- [WHAT YOU WILL DO]
Give back only the lines in the records below from the one with "ATOM 19 C CA" to the one with "ATOM 51 N N", both inclusive, word for word.

——————

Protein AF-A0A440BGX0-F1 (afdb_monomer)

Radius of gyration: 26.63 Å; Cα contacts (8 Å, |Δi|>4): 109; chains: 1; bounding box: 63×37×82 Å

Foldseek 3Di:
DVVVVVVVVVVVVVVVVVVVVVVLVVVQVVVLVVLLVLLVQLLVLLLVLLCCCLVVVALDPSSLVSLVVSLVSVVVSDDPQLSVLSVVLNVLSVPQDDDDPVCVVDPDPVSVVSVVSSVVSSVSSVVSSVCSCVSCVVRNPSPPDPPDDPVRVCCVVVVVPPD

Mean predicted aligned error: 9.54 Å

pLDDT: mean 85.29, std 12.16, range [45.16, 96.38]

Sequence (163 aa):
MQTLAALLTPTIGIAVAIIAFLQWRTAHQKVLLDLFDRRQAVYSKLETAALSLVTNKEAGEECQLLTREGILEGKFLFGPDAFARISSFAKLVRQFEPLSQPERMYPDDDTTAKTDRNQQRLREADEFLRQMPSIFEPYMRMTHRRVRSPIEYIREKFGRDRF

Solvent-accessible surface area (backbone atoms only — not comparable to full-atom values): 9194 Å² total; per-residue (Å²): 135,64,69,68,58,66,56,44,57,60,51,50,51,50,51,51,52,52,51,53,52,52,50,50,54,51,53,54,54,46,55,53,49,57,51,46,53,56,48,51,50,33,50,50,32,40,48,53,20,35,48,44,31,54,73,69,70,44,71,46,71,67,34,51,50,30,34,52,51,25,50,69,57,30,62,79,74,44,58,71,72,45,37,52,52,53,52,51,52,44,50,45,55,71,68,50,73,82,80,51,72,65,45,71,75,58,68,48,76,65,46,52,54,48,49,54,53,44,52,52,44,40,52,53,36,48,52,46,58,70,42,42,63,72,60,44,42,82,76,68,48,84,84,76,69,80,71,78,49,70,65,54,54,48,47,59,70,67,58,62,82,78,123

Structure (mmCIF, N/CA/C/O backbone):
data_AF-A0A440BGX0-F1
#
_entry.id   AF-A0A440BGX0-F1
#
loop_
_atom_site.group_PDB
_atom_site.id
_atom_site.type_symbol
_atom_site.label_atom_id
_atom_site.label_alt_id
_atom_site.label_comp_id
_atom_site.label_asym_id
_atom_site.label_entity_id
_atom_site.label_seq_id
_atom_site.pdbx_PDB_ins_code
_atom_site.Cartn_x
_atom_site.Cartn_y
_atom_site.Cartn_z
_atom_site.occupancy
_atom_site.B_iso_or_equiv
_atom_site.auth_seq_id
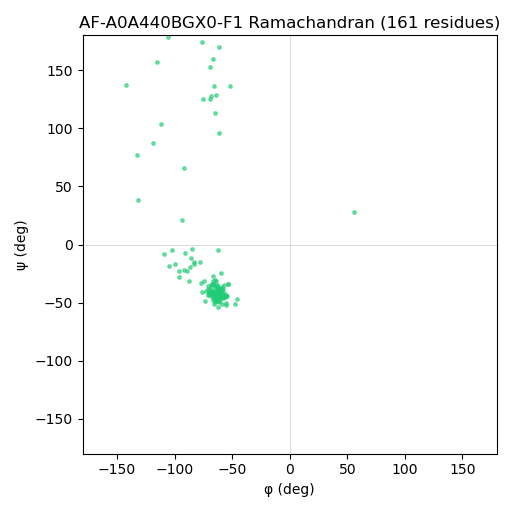_atom_site.auth_comp_id
_atom_site.auth_asym_id
_atom_site.auth_atom_id
_atom_site.pdbx_PDB_model_num
ATOM 1 N N . MET A 1 1 ? 38.694 8.517 -54.270 1.00 54.94 1 MET A N 1
ATOM 2 C CA . MET A 1 1 ? 37.843 9.079 -53.192 1.00 54.94 1 MET A CA 1
ATOM 3 C C . MET A 1 1 ? 36.514 8.328 -52.965 1.00 54.94 1 MET A C 1
ATOM 5 O O . MET A 1 1 ? 35.672 8.849 -52.253 1.00 54.94 1 MET A O 1
ATOM 9 N N . GLN A 1 2 ? 36.294 7.108 -53.485 1.00 59.88 2 GLN A N 1
ATOM 10 C CA . GLN A 1 2 ? 35.020 6.373 -53.284 1.00 59.88 2 GLN A CA 1
ATOM 11 C C . GLN A 1 2 ? 35.103 5.214 -52.267 1.00 59.88 2 GLN A C 1
ATOM 13 O O . GLN A 1 2 ? 34.090 4.807 -51.711 1.00 59.88 2 GLN A O 1
ATOM 18 N N . THR A 1 3 ? 36.302 4.717 -51.953 1.00 59.75 3 THR A N 1
ATOM 19 C CA . THR A 1 3 ? 36.509 3.572 -51.043 1.00 59.75 3 THR A CA 1
ATOM 20 C C . THR A 1 3 ? 36.310 3.913 -49.562 1.00 59.75 3 THR A C 1
ATOM 22 O O . THR A 1 3 ? 35.826 3.080 -48.804 1.00 59.75 3 THR A O 1
ATOM 25 N N . LEU A 1 4 ? 36.607 5.151 -49.149 1.00 60.25 4 LEU A N 1
ATOM 26 C CA . LEU A 1 4 ? 36.388 5.619 -47.771 1.00 60.25 4 LEU A CA 1
ATOM 27 C C . LEU A 1 4 ? 34.895 5.742 -47.423 1.00 60.25 4 LEU A C 1
ATOM 29 O O . LEU A 1 4 ? 34.500 5.435 -46.303 1.00 60.25 4 LEU A O 1
ATOM 33 N N . ALA A 1 5 ? 34.054 6.129 -48.389 1.00 60.34 5 ALA A N 1
ATOM 34 C CA . ALA A 1 5 ? 32.605 6.212 -48.201 1.00 60.34 5 ALA A CA 1
ATOM 35 C C . ALA A 1 5 ? 31.951 4.820 -48.098 1.00 60.34 5 ALA A C 1
ATOM 37 O O . ALA A 1 5 ? 31.042 4.628 -47.294 1.00 60.34 5 ALA A O 1
ATOM 38 N N . ALA A 1 6 ? 32.458 3.832 -48.845 1.00 62.94 6 ALA A N 1
ATOM 39 C CA . ALA A 1 6 ? 31.943 2.460 -48.844 1.00 62.94 6 ALA A CA 1
ATOM 40 C C . ALA A 1 6 ? 32.153 1.716 -47.507 1.00 62.94 6 ALA A C 1
ATOM 42 O O . ALA A 1 6 ? 31.359 0.847 -47.161 1.00 62.94 6 ALA A O 1
ATOM 43 N N . LEU A 1 7 ? 33.184 2.076 -46.733 1.00 67.88 7 LEU A N 1
ATOM 44 C CA . LEU A 1 7 ? 33.424 1.554 -45.377 1.00 67.88 7 LEU A CA 1
ATOM 45 C C . LEU A 1 7 ? 32.677 2.346 -44.291 1.00 67.88 7 LEU A C 1
ATOM 47 O O . LEU A 1 7 ? 32.448 1.834 -43.193 1.00 67.88 7 LEU A O 1
ATOM 51 N N . LEU A 1 8 ? 32.254 3.577 -44.590 1.00 76.19 8 LEU A N 1
ATOM 52 C CA . LEU A 1 8 ? 31.541 4.434 -43.645 1.00 76.19 8 LEU A CA 1
ATOM 53 C C . LEU A 1 8 ? 30.127 3.907 -43.366 1.00 76.19 8 LEU A C 1
ATOM 55 O O . LEU A 1 8 ? 29.709 3.838 -42.214 1.00 76.19 8 LEU A O 1
ATOM 59 N N . THR A 1 9 ? 29.408 3.480 -44.406 1.00 82.50 9 THR A N 1
ATOM 60 C CA . THR A 1 9 ? 28.040 2.949 -44.297 1.00 82.50 9 THR A CA 1
ATOM 61 C C . THR A 1 9 ? 27.925 1.718 -43.386 1.00 82.50 9 THR A C 1
ATOM 63 O O . THR A 1 9 ? 27.092 1.754 -42.478 1.00 82.50 9 THR A O 1
ATOM 66 N N . PRO A 1 10 ? 28.737 0.647 -43.535 1.00 83.56 10 PRO A N 1
ATOM 67 C CA . PRO A 1 10 ? 28.673 -0.491 -42.618 1.00 83.56 10 PRO A CA 1
ATOM 68 C C . PRO A 1 10 ? 29.118 -0.115 -41.200 1.00 83.56 10 PRO A C 1
ATOM 70 O O . PRO A 1 10 ? 28.530 -0.602 -40.238 1.00 83.56 10 PRO A O 1
ATOM 73 N N . THR A 1 11 ? 30.083 0.798 -41.051 1.00 85.56 11 THR A N 1
ATOM 74 C CA . THR A 1 11 ? 30.528 1.279 -39.731 1.00 85.56 11 THR A CA 1
ATOM 75 C C . THR A 1 11 ? 29.408 2.020 -38.998 1.00 85.56 11 THR A C 1
ATOM 77 O O . THR A 1 11 ? 29.138 1.738 -37.832 1.00 85.56 11 THR A O 1
ATOM 80 N N . ILE A 1 12 ? 28.703 2.920 -39.690 1.00 87.12 12 ILE A N 1
ATOM 81 C CA . ILE A 1 12 ? 27.530 3.616 -39.147 1.00 87.12 12 ILE A CA 1
ATOM 82 C C . ILE A 1 12 ? 26.423 2.608 -38.825 1.00 87.12
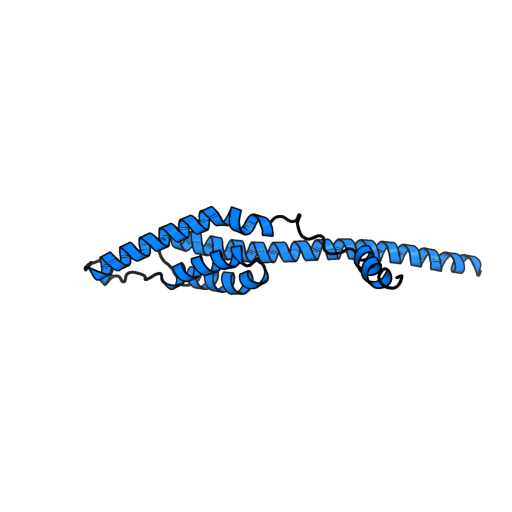 12 ILE A C 1
ATOM 84 O O . ILE A 1 12 ? 25.827 2.690 -37.756 1.00 87.12 12 ILE A O 1
ATOM 88 N N . GLY A 1 13 ? 26.181 1.623 -39.695 1.00 88.06 13 GLY A N 1
ATOM 89 C CA . GLY A 1 13 ? 25.200 0.564 -39.447 1.00 88.06 13 GLY A CA 1
ATOM 90 C C . GLY A 1 13 ? 25.485 -0.223 -38.163 1.00 88.06 13 GLY A C 1
ATOM 91 O O . GLY A 1 13 ? 24.583 -0.427 -37.351 1.00 88.06 13 GLY A O 1
ATOM 92 N N . ILE A 1 14 ? 26.748 -0.598 -37.935 1.00 89.12 14 ILE A N 1
ATOM 93 C CA . ILE A 1 14 ? 27.186 -1.271 -36.704 1.00 89.12 14 ILE A CA 1
ATOM 94 C C . ILE A 1 14 ? 27.004 -0.352 -35.491 1.00 89.12 14 ILE A C 1
ATOM 96 O O . ILE A 1 14 ? 26.455 -0.781 -34.476 1.00 89.12 14 ILE A O 1
ATOM 100 N N . ALA A 1 15 ? 27.412 0.915 -35.591 1.00 89.00 15 ALA A N 1
ATOM 101 C CA . ALA A 1 15 ? 27.257 1.879 -34.504 1.00 89.00 15 ALA A CA 1
ATOM 102 C C . ALA A 1 15 ? 25.779 2.080 -34.123 1.00 89.00 15 ALA A C 1
ATOM 104 O O . ALA A 1 15 ? 25.432 2.029 -32.943 1.00 89.00 15 ALA A O 1
ATOM 105 N N . VAL A 1 16 ? 24.892 2.227 -35.111 1.00 89.94 16 VAL A N 1
ATOM 106 C CA . VAL A 1 16 ? 23.440 2.334 -34.902 1.00 89.94 16 VAL A CA 1
ATOM 107 C C . VAL A 1 16 ? 22.882 1.064 -34.259 1.00 89.94 16 VAL A C 1
ATOM 109 O O . VAL A 1 16 ? 22.091 1.165 -33.323 1.00 89.94 16 VAL A O 1
ATOM 112 N N . ALA A 1 17 ? 23.317 -0.125 -34.691 1.00 86.56 17 ALA A N 1
ATOM 113 C CA . ALA A 1 17 ? 22.887 -1.390 -34.094 1.00 86.56 17 ALA A CA 1
ATOM 114 C C . ALA A 1 17 ? 23.298 -1.511 -32.615 1.00 86.56 17 ALA A C 1
ATOM 116 O O . ALA A 1 17 ? 22.491 -1.931 -31.783 1.00 86.56 17 ALA A O 1
ATOM 117 N N . ILE A 1 18 ? 24.521 -1.091 -32.266 1.00 88.44 18 ILE A N 1
ATOM 118 C CA . ILE A 1 18 ? 25.002 -1.062 -30.876 1.00 88.44 18 ILE A CA 1
ATOM 119 C C . ILE A 1 18 ? 24.174 -0.079 -30.042 1.00 88.44 18 ILE A C 1
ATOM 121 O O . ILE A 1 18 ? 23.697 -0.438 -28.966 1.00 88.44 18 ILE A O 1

——————

- [EXERCISE RESULT]
ATOM 19 C CA . THR A 1 3 ? 36.509 3.572 -51.043 1.00 59.75 3 THR A CA 1
ATOM 20 C C . THR A 1 3 ? 36.310 3.913 -49.562 1.00 59.75 3 THR A C 1
ATOM 22 O O . THR A 1 3 ? 35.826 3.080 -48.804 1.00 59.75 3 THR A O 1
ATOM 25 N N . LEU A 1 4 ? 36.607 5.151 -49.149 1.00 60.25 4 LEU A N 1
ATOM 26 C CA . LEU A 1 4 ? 36.388 5.619 -47.771 1.00 60.25 4 LEU A CA 1
ATOM 27 C C . LEU A 1 4 ? 34.895 5.742 -47.423 1.00 60.25 4 LEU A C 1
ATOM 29 O O . LEU A 1 4 ? 34.500 5.435 -46.303 1.00 60.25 4 LEU A O 1
ATOM 33 N N . ALA A 1 5 ? 34.054 6.129 -48.389 1.00 60.34 5 ALA A N 1
ATOM 34 C CA . ALA A 1 5 ? 32.605 6.212 -48.201 1.00 60.34 5 ALA A CA 1
ATOM 35 C C . ALA A 1 5 ? 31.951 4.820 -48.098 1.00 60.34 5 ALA A C 1
ATOM 37 O O . ALA A 1 5 ? 31.042 4.628 -47.294 1.00 60.34 5 ALA A O 1
ATOM 38 N N . ALA A 1 6 ? 32.458 3.832 -48.845 1.00 62.94 6 ALA A N 1
ATOM 39 C CA . ALA A 1 6 ? 31.943 2.460 -48.844 1.00 62.94 6 ALA A CA 1
ATOM 40 C C . ALA A 1 6 ? 32.153 1.716 -47.507 1.00 62.94 6 ALA A C 1
ATOM 42 O O . ALA A 1 6 ? 31.359 0.847 -47.161 1.00 62.94 6 ALA A O 1
ATOM 43 N N . LEU A 1 7 ? 33.184 2.076 -46.733 1.00 67.88 7 LEU A N 1
ATOM 44 C CA . LEU A 1 7 ? 33.424 1.554 -45.377 1.00 67.88 7 LEU A CA 1
ATOM 45 C C . LEU A 1 7 ? 32.677 2.346 -44.291 1.00 67.88 7 LEU A C 1
ATOM 47 O O . LEU A 1 7 ? 32.448 1.834 -43.193 1.00 67.88 7 LEU A O 1
ATOM 51 N N . LEU A 1 8 ? 32.254 3.577 -44.590 1.00 76.19 8 LEU A N 1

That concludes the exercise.